Three High-Dividend Stocks in the S&P 500: Risks Behind the Glamour

标普500的三只高息股:光环下的风险
Published on: Sep 25, 2025
Author: Amy Liu

We rarely mention United Parcel Service (UPS), Conagra Brands (CAG), and LyondellBasell Industries (LYB) together in the same discussion. They operate in three distinct industries—transportation, packaged foods, and chemicals, respectively—but share two crucial commonalities: they are all constituents of the S&P 500 index, and they are currently the only three stocks within the index offering a dividend yield exceeding 7.5%, making them the “dividend kings” of the index. However, behind these enticing high yields, investors must also be prepared for corresponding risks. Let’s examine the opportunities and challenges facing each of these three companies.

United Parcel Service (UPS): A Logistics Giant Navigating Headwinds

UPS currently offers a substantial dividend yield of 7.8%, but this high yield largely reflects market concerns about its recent difficulties. In 2023, the logistics giant’s revenue plummeted by 9%, with negative growth in four of the past six quarters, and its earnings have halved compared to their 2021 peak. The stock performance is equally concerning, with its market capitalization shrinking by over 60% since the 2021 high.

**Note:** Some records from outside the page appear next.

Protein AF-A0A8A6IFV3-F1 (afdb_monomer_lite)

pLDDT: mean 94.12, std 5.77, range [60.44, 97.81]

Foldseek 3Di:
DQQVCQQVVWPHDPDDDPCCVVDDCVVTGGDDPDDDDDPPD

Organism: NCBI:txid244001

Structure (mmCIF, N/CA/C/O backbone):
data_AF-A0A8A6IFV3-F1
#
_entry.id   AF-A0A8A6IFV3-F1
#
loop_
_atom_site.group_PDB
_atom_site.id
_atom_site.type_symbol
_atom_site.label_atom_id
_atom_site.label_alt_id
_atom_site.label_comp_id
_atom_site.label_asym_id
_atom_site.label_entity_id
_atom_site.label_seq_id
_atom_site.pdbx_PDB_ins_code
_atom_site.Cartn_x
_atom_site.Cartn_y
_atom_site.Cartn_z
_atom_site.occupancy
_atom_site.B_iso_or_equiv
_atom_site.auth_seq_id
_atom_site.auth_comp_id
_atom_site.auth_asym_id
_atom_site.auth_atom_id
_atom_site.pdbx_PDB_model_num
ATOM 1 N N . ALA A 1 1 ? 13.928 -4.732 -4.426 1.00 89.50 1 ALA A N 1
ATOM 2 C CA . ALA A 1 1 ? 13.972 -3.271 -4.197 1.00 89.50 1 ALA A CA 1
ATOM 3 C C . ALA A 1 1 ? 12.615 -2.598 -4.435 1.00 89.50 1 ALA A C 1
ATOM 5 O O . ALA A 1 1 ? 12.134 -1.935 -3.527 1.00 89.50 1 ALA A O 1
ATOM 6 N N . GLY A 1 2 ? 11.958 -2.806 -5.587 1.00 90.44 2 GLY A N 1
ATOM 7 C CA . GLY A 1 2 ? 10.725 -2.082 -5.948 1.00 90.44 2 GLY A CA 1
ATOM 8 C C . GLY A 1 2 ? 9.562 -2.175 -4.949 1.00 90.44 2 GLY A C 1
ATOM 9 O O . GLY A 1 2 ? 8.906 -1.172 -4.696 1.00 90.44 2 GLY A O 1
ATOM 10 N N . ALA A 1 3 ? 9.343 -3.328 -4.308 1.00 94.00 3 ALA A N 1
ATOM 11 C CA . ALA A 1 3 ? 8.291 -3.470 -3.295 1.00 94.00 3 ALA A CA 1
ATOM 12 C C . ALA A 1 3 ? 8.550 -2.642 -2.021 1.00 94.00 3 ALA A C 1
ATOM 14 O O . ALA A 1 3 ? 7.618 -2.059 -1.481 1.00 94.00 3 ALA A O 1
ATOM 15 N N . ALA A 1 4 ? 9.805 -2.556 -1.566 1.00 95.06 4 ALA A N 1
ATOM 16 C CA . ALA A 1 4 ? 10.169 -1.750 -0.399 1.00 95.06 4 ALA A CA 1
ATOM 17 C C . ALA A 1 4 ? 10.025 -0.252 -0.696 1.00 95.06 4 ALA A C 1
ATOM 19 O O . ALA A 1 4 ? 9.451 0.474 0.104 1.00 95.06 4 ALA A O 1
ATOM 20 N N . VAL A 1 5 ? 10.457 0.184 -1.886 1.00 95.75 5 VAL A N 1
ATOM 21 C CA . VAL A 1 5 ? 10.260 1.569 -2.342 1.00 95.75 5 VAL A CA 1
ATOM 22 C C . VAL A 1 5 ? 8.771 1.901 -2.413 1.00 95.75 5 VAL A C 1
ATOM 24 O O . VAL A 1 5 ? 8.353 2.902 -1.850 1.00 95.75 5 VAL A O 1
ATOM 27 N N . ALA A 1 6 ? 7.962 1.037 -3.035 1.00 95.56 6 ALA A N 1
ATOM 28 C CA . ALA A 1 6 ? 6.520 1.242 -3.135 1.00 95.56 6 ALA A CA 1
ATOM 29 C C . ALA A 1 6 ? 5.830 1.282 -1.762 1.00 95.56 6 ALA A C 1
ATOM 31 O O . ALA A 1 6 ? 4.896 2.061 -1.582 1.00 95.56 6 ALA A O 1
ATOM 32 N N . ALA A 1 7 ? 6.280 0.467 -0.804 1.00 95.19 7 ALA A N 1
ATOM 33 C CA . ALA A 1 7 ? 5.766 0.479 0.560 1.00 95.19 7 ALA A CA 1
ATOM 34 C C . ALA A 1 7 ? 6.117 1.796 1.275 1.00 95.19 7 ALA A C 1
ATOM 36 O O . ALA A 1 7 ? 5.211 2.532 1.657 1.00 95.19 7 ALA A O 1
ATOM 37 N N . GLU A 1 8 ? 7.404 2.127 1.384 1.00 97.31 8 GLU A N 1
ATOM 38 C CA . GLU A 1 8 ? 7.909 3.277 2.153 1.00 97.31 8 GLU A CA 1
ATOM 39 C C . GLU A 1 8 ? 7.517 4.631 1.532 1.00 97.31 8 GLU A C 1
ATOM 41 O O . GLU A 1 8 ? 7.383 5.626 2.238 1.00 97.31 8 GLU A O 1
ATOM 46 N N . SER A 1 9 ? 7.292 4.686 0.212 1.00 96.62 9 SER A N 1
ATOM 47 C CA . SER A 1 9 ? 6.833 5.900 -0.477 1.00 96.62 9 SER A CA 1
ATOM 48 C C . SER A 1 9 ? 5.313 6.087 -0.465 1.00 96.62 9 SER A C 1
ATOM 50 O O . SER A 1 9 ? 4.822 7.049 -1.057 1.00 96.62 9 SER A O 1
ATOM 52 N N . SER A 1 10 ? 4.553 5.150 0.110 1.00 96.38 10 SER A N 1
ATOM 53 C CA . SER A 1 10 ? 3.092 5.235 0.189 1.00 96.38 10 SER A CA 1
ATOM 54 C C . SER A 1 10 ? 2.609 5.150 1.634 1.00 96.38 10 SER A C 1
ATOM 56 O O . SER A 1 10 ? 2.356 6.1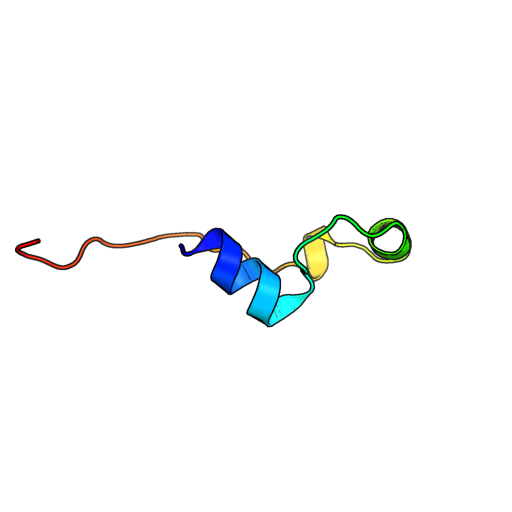81 2.249 1.00 96.38 10 SER A O 1
ATOM 58 N N . THR A 1 11 ? 2.466 3.944 2.180 1.00 95.81 11 THR A N 1
ATOM 59 C CA . THR A 1 11 ? 1.804 3.712 3.474 1.00 95.81 11 THR A CA 1
ATOM 60 C C . THR A 1 11 ? 2.512 2.692 4.366 1.00 95.81 11 THR A C 1
ATOM 62 O O . THR A 1 11 ? 2.056 2.458 5.479 1.00 95.81 11 THR A O 1
ATOM 65 N N . GLY A 1 12 ? 3.569 2.037 3.884 1.00 95.19 12 GLY A N 1
ATOM 66 C CA . GLY A 1 12 ? 4.264 0.968 4.597 1.00 95.19 12 GLY A CA 1
ATOM 67 C C . GLY A 1 12 ? 5.397 1.471 5.489 1.00 95.19 12 GLY A C 1
ATOM 68 O O . GLY A 1 12 ? 5.969 2.531 5.25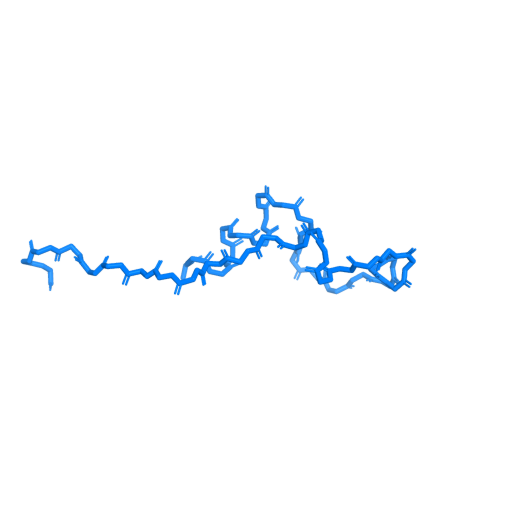2 1.00 95.19 12 GLY A O 1
ATOM 69 N N . THR A 1 13 ? 5.729 0.674 6.503 1.00 95.81 13 THR A N 1
ATOM 70 C CA . THR A 1 13 ? 6.921 0.846 7.340 1.00 95.81 13 THR A CA 1
ATOM 71 C C . THR A 1 13 ? 7.591 -0.510 7.592 1.00 95.81 13 THR A C 1
ATOM 73 O O . THR A 1 13 ? 7.103 -1.552 7.148 1.00 95.81 13 THR A O 1
ATOM 76 N N . TRP A 1 14 ? 8.714 -0.514 8.309 1.00 96.19 14 TRP A N 1
ATOM 77 C CA . TRP A 1 14 ? 9.573 -1.682 8.535 1.00 96.19 14 TRP A CA 1
ATOM 78 C C . TRP A 1 14 ? 8.949 -2.796 9.401 1.00 96.19 14 TRP A C 1
ATOM 80 O O . TRP A 1 14 ? 9.474 -3.909 9.433 1.00 96.19 14 TRP A O 1
ATOM 90 N N . THR A 1 15 ? 7.825 -2.537 10.076 1.00 96.88 15 THR A N 1
ATOM 91 C CA . THR A 1 15 ? 7.012 -3.543 10.776 1.00 96.88 15 THR A CA 1
ATOM 92 C C . THR A 1 15 ? 5.547 -3.449 10.386 1.00 96.88 15 THR A C 1
ATOM 94 O O . THR A 1 15 ? 5.061 -2.421 9.921 1.00 96.88 15 THR A O 1
ATOM 97 N N . THR A 1 16 ? 4.817 -4.540 10.600 1.00 95.25 16 THR A N 1
ATOM 98 C CA . THR A 1 16 ? 3.366 -4.544 10.447 1.00 95.25 16 THR A CA 1
ATOM 99 C C . THR A 1 16 ? 2.710 -3.757 11.575 1.00 95.25 16 THR A C 1
ATOM 101 O O . THR A 1 16 ? 3.054 -3.906 12.750 1.00 95.25 16 THR A O 1
ATOM 104 N N . VAL A 1 17 ? 1.726 -2.933 11.217 1.00 96.94 17 VAL A N 1
ATOM 105 C CA . VAL A 1 17 ? 0.981 -2.109 12.168 1.00 96.94 17 VAL A CA 1
ATOM 106 C C . VAL A 1 17 ? -0.499 -2.453 12.097 1.00 96.94 17 VAL A C 1
ATOM 108 O O . VAL A 1 17 ? -1.084 -2.596 11.030 1.00 96.94 17 VAL A O 1
ATOM 111 N N . TRP A 1 18 ? -1.142 -2.606 13.252 1.00 97.69 18 TRP A N 1
ATOM 112 C CA . TRP A 1 18 ? -2.555 -3.003 13.313 1.00 97.69 18 TRP A CA 1
ATOM 113 C C . TRP A 1 18 ? -3.502 -1.940 12.727 1.00 97.69 18 TRP A C 1
ATOM 115 O O . TRP A 1 18 ? -4.610 -2.263 12.299 1.00 97.69 18 TRP A O 1
ATOM 125 N N . THR A 1 19 ? -3.064 -0.678 12.680 1.00 97.25 19 THR A N 1
ATOM 126 C CA . THR A 1 19 ? -3.815 0.455 12.119 1.00 97.25 19 THR A CA 1
ATOM 127 C C . THR A 1 19 ? -4.091 0.311 10.627 1.00 97.25 19 THR A C 1
ATOM 129 O O . THR A 1 19 ? -5.034 0.917 10.123 1.00 97.25 19 THR A O 1
ATOM 132 N N . ASP A 1 20 ? -3.341 -0.544 9.936 1.00 95.25 20 ASP A N 1
ATOM 133 C CA . ASP A 1 20 ? -3.603 -0.922 8.550 1.00 95.25 20 ASP A CA 1
ATOM 134 C C . ASP A 1 20 ? -5.014 -1.495 8.361 1.00 95.25 20 ASP A C 1
ATOM 136 O O . ASP A 1 20 ? -5.637 -1.275 7.326 1.00 95.25 20 ASP A O 1
ATOM 140 N N . GLY A 1 21 ? -5.564 -2.165 9.382 1.00 96.12 21 GLY A N 1
ATOM 141 C CA . GLY A 1 21 ? -6.929 -2.699 9.364 1.00 96.12 21 GLY A CA 1
ATOM 142 C C . GLY A 1 21 ? -8.032 -1.642 9.489 1.00 96.12 21 GLY A C 1
ATOM 143 O O . GLY A 1 21 ? -9.202 -1.963 9.291 1.00 96.12 21 GLY A O 1
ATOM 144 N N . LEU A 1 22 ? -7.687 -0.389 9.807 1.00 97.81 22 LEU A N 1
ATOM 145 C CA . LEU A 1 22 ? -8.650 0.713 9.921 1.00 97.81 22 LEU A CA 1
ATOM 146 C C . LEU A 1 22 ? -8.931 1.398 8.579 1.00 97.81 22 LEU A C 1
ATOM 148 O O . LEU A 1 22 ? -9.876 2.178 8.470 1.00 97.81 22 LEU A O 1
ATOM 152 N N . THR A 1 23 ? -8.120 1.125 7.556 1.00 95.81 23 THR A N 1
ATOM 153 C CA . THR A 1 23 ? -8.283 1.693 6.215 1.00 95.81 23 THR A CA 1
ATOM 154 C C . THR A 1 23 ? -8.229 0.593 5.161 1.00 95.81 23 THR A C 1
ATOM 156 O O . THR A 1 23 ? -7.737 -0.507 5.392 1.00 95.81 23 THR A O 1
ATOM 159 N N . SER A 1 24 ? -8.759 0.861 3.969 1.00 95.38 24 SER A N 1
ATOM 160 C CA . SER A 1 24 ? -8.667 -0.100 2.869 1.00 95.38 24 SER A CA 1
ATOM 161 C C . SER A 1 24 ? -7.272 -0.044 2.243 1.00 95.38 24 SER A C 1
ATOM 163 O O . SER A 1 24 ? -7.045 0.701 1.289 1.00 95.38 24 SER A O 1
ATOM 165 N N . LEU A 1 25 ? -6.327 -0.828 2.767 1.00 95.19 25 LEU A N 1
ATOM 166 C CA . LEU A 1 25 ? -4.956 -0.853 2.247 1.00 95.19 25 LEU A CA 1
ATOM 167 C C . LEU A 1 25 ? -4.876 -1.173 0.752 1.00 95.19 25 LEU A C 1
ATOM 169 O O . LEU A 1 25 ? -3.991 -0.660 0.081 1.00 95.19 25 LEU A O 1
ATOM 173 N N . ASP A 1 26 ? -5.779 -1.985 0.197 1.00 93.81 26 ASP A N 1
ATOM 174 C CA . ASP A 1 26 ? -5.735 -2.280 -1.243 1.00 93.81 26 ASP A CA 1
ATOM 175 C C . ASP A 1 26 ? -5.941 -1.032 -2.114 1.00 93.81 26 ASP A C 1
ATOM 177 O O . ASP A 1 26 ? -5.377 -0.935 -3.203 1.00 93.81 26 ASP A O 1
ATOM 181 N N . ARG A 1 27 ? -6.686 -0.050 -1.595 1.00 95.50 27 ARG A N 1
ATOM 182 C CA . ARG A 1 27 ? -6.889 1.240 -2.251 1.00 95.50 27 ARG A CA 1
ATOM 183 C C . ARG A 1 27 ? -5.664 2.147 -2.162 1.00 95.50 27 ARG A C 1
ATOM 185 O O . ARG A 1 27 ? -5.418 2.896 -3.102 1.00 95.50 27 ARG A O 1
ATOM 192 N N . TYR A 1 28 ? -4.954 2.132 -1.036 1.00 94.31 28 TYR A N 1
ATOM 193 C CA . TYR A 1 28 ? -3.949 3.154 -0.717 1.00 94.31 28 TYR A CA 1
ATOM 194 C C . TYR A 1 28 ? -2.499 2.678 -0.812 1.00 94.31 28 TYR A C 1
ATOM 196 O O . TYR A 1 28 ? -1.602 3.512 -0.911 1.00 94.31 28 TYR A O 1
ATOM 204 N N . LYS A 1 29 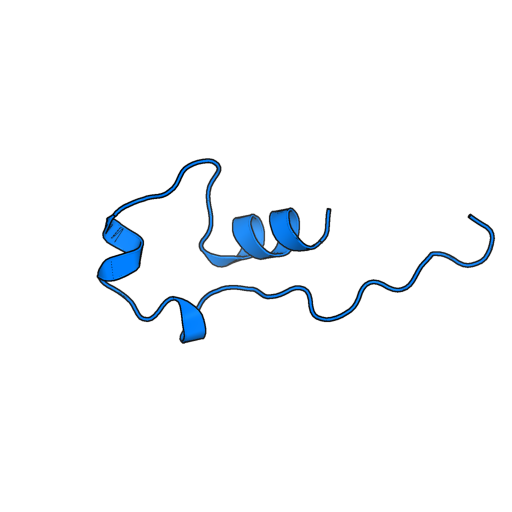? -2.252 1.365 -0.828 1.00 95.62 29 LYS A N 1
ATOM 205 C CA . LYS A 1 29 ? -0.894 0.835 -0.940 1.00 95.62 29 LYS A CA 1
ATOM 206 C C . LYS A 1 29 ? -0.318 1.104 -2.330 1.00 95.62 29 LYS A C 1
ATOM 208 O O . LYS A 1 29 ? -0.930 0.781 -3.354 1.00 95.62 29 LYS A O 1
ATOM 213 N N . GLY A 1 30 ? 0.902 1.628 -2.358 1.00 95.31 30 GLY A N 1
ATOM 214 C CA . GLY A 1 30 ? 1.730 1.627 -3.554 1.00 95.31 30 GLY A CA 1
ATOM 215 C C . GLY A 1 30 ? 2.035 0.192 -3.981 1.00 95.31 30 GLY A C 1
ATOM 216 O O . GLY A 1 30 ? 2.261 -0.692 -3.153 1.00 95.31 30 GLY A O 1
ATOM 217 N N . ARG A 1 31 ? 2.040 -0.056 -5.291 1.00 96.88 31 ARG A N 1
ATOM 218 C CA . ARG A 1 31 ? 2.428 -1.342 -5.877 1.00 96.88 31 ARG A CA 1
ATOM 219 C C . ARG A 1 31 ? 3.458 -1.098 -6.969 1.00 96.88 31 ARG A C 1
ATOM 2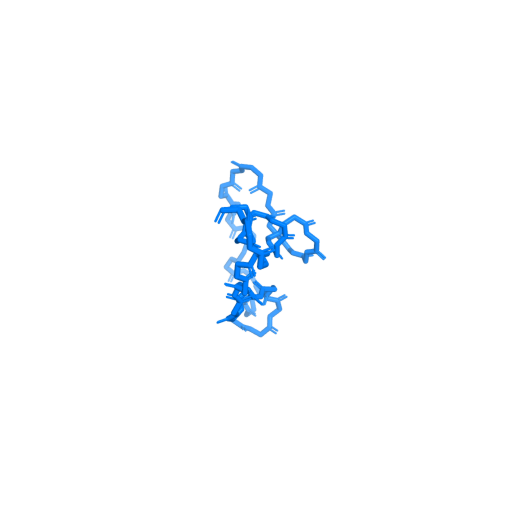21 O O . ARG A 1 31 ? 3.283 -0.217 -7.803 1.00 96.88 31 ARG A O 1
ATOM 228 N N . CYS A 1 32 ? 4.517 -1.896 -6.956 1.00 96.56 32 CYS A N 1
ATOM 229 C CA . CYS A 1 32 ? 5.463 -1.978 -8.057 1.00 96.56 32 CYS A CA 1
ATOM 230 C C . CYS A 1 32 ? 4.954 -3.067 -9.011 1.00 96.56 32 CYS A C 1
ATOM 232 O O . CYS A 1 32 ? 4.903 -4.233 -8.622 1.00 96.56 32 CYS A O 1
ATOM 234 N N . TYR A 1 33 ? 4.480 -2.670 -10.195 1.00 95.56 33 TYR A N 1
ATOM 235 C CA . TYR A 1 33 ? 3.837 -3.583 -11.152 1.00 95.56 33 TYR A CA 1
ATOM 236 C C . TYR A 1 33 ? 4.810 -4.184 -12.158 1.00 95.56 33 TYR A C 1
ATOM 238 O O . TYR A 1 33 ? 4.592 -5.301 -12.613 1.00 95.56 33 TYR A O 1
ATOM 246 N N . ASP A 1 34 ? 5.865 -3.448 -12.484 1.00 95.88 34 ASP A N 1
ATOM 247 C CA . ASP A 1 34 ? 6.889 -3.873 -13.419 1.00 95.88 34 ASP A CA 1
ATOM 248 C C . ASP A 1 34 ? 8.245 -3.313 -12.981 1.00 95.88 34 ASP A C 1
ATOM 250 O O . ASP A 1 34 ? 8.319 -2.241 -12.367 1.00 95.88 34 ASP A O 1
ATOM 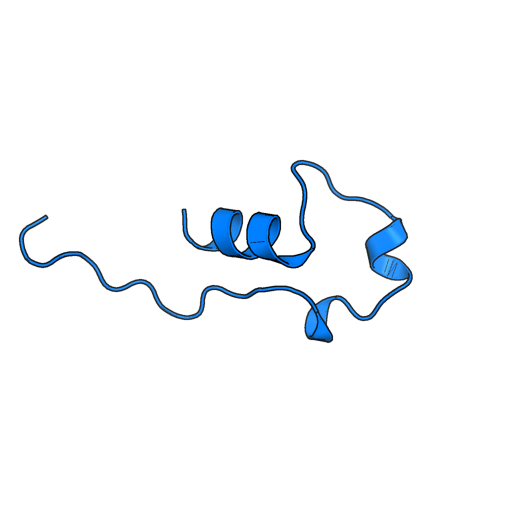254 N N . ILE A 1 35 ? 9.301 -4.076 -13.249 1.00 93.62 35 ILE A N 1
ATOM 255 C CA . ILE A 1 35 ? 10.692 -3.679 -13.038 1.00 93.62 35 ILE A CA 1
ATOM 256 C C . ILE A 1 35 ? 11.454 -4.152 -14.266 1.00 93.62 35 ILE A C 1
ATOM 258 O O . ILE A 1 35 ? 11.785 -5.332 -14.386 1.00 93.62 35 ILE A O 1
ATOM 262 N N . GLU A 1 36 ? 11.751 -3.221 -15.160 1.00 95.00 36 GLU A N 1
ATOM 263 C CA . GLU A 1 36 ? 12.573 -3.506 -16.325 1.00 95.00 36 GLU A CA 1
ATOM 264 C C . GLU A 1 36 ? 14.053 -3.573 -15.914 1.00 95.00 36 GLU A C 1
ATOM 266 O O . GLU A 1 36 ? 14.530 -2.703 -15.172 1.00 95.00 36 GLU A O 1
ATOM 271 N N . PRO A 1 37 ? 14.801 -4.599 -16.360 1.00 90.44 37 PRO A N 1
ATOM 272 C CA . PRO A 1 37 ? 16.236 -4.647 -16.142 1.00 90.44 37 PRO A CA 1
ATOM 273 C C . PRO A 1 37 ? 16.924 -3.544 -16.950 1.00 90.44 37 PRO A C 1
ATOM 275 O O . PRO A 1 37 ? 16.503 -3.190 -18.052 1.00 90.44 37 PRO A O 1
ATOM 278 N N . VAL A 1 38 ? 18.024 -3.022 -16.417 1.00 91.81 38 VAL A N 1
ATOM 279 C CA . VAL A 1 38 ? 18.870 -2.089 -17.163 1.00 91.81 38 VAL A CA 1
ATOM 280 C C . VAL A 1 38 ? 19.583 -2.873 -18.265 1.00 91.81 38 VAL A C 1
ATOM 282 O O . VAL A 1 38 ? 20.181 -3.914 -18.007 1.00 91.81 38 VAL A O 1
ATOM 285 N N . ALA A 1 39 ? 19.507 -2.401 -19.510 1.00 92.31 39 ALA A N 1
ATOM 286 C CA . ALA A 1 39 ? 20.152 -3.078 -20.630 1.00 92.31 39 ALA A CA 1
ATOM 287 C C . ALA A 1 39 ? 21.679 -3.127 -20.434 1.00 92.31 39 ALA A C 1
ATOM 289 O O . ALA A 1 39 ? 22.328 -2.083 -20.395 1.00 92.31 39 ALA A O 1
ATOM 290 N N . GLY A 1 40 ? 22.241 -4.338 -20.363 1.00 87.50 40 GLY A N 1
ATOM 291 C CA . GLY A 1 40 ? 23.684 -4.562 -20.230 1.00 87.50 40 GLY A CA 1
ATOM 292 C C . GLY A 1 40 ? 24.202 -4.790 -18.804 1.00 87.50 40 GLY A C 1
ATOM 293 O O . GLY A 1 40 ? 25.419 -4.828 -18.641 1.00 87.50 40 GLY A O 1
ATOM 294 N N . GLU A 1 41 ? 23.315 -4.954 -17.817 1.00 60.44 41 GLU A N 1
ATOM 295 C CA . GLU A 1 41 ? 23.616 -5.509 -16.481 1.00 60.44 41 GLU A CA 1
ATOM 296 C C . GLU A 1 41 ? 23.327 -7.022 -16.425 1.00 60.44 41 GLU A C 1
ATOM 298 O O . GLU A 1 41 ? 22.369 -7.468 -17.105 1.00 60.44 41 GLU A O 1
#

Radius of gyration: 13.05 Å; chains: 1; bounding box: 32×11×34 Å

InterPro domains:
  IPR017443 Ribulose bisphosphate carboxylase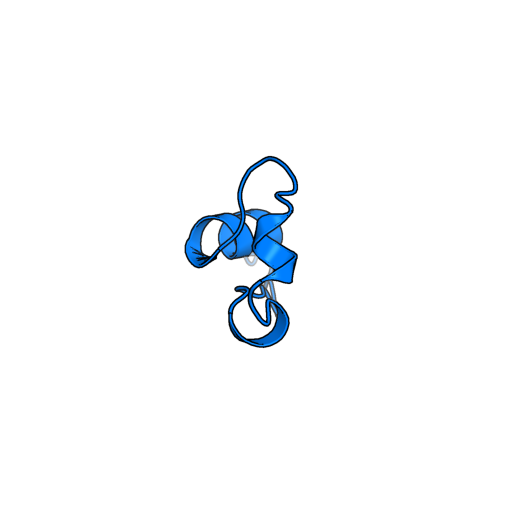, large subunit, ferrodoxin-like N-terminal [PF02788] (1-39)
  IPR033966 RuBisCO [PTHR42704] (1-36)
  IPR036422 RuBisCO large subunit, N-terminal domain superfamily [G3DSA:3.30.70.150] (1-41)
  IPR036422 RuBisCO large subunit, N-terminal domain superfamily [SSF54966] (1-40)

Sequence (41 aa):
AGAAVAAESSTGTWTTVWTDGLTSLDRYKGRCYDIEPVAGE

Secondary structure (DSSP, 8-state):
-HHHHHHHTTT--SS--GGGGGS-HHHH-------PPPTT-

The fortunes of UPS are closely tied to the macroeconomic environment. During the pandemic lockdowns, an e-commerce boom propelled its business to a peak. Now, pressures from tariffs, declining consumer confidence, and persistently rising labor costs resulting from an agreement with the union two years ago are all suppressing demand. More critically, its relationship with its largest customer, Amazon, has fundamentally changed. Amazon is gradually building its own logistics network, and the two parties have agreed to reduce their volume by more than half over the next two years. If operational improvements fall short of expectations, this 16-year-long streak of dividend growth could potentially come to an end.

Conagra Brands (CAG): Stagnant Growth for a Consumer Staples Giant

Conagra Brands offers a dividend yield of 7.6%. As a consumer staples company, it should possess defensive qualities, but its business also faces challenges. The company’s revenue has declined for two consecutive fiscal years, and its recently released quarterly results fell short of market expectations. Management’s outlook for fiscal year 2026 is also quite conservative, projecting flat organic sales growth and profit targets below market expectations.

Based on the median earnings forecast for the current fiscal year, Conagra’s dividend payout ratio is approximately 79%. While this level is not as precarious as UPS’s, it hinges on the company’s ability to effectively reverse the current situation and successfully improve its profit margins. If stagnant growth and weak profitability persist, the high dividend policy will also come under pressure.

LyondellBasell Industries (LYB): A Striking 10.7% Yield

LyondellBasell tops the list with a striking dividend yield of 10.7%, but this appears more like a strong risk warning. This chemical company produces plastics and chemicals used in automotive and packaging industries, and its profitability has significantly contracted for four consecutive years.

The chemical industry is highly cyclical, and a high yield often signals market expectations that the dividend is unsustainable. Investors should not be surprised if the company announces a dividend cut in the near future due to financial pressures, thereby exiting this list of high-yield stocks.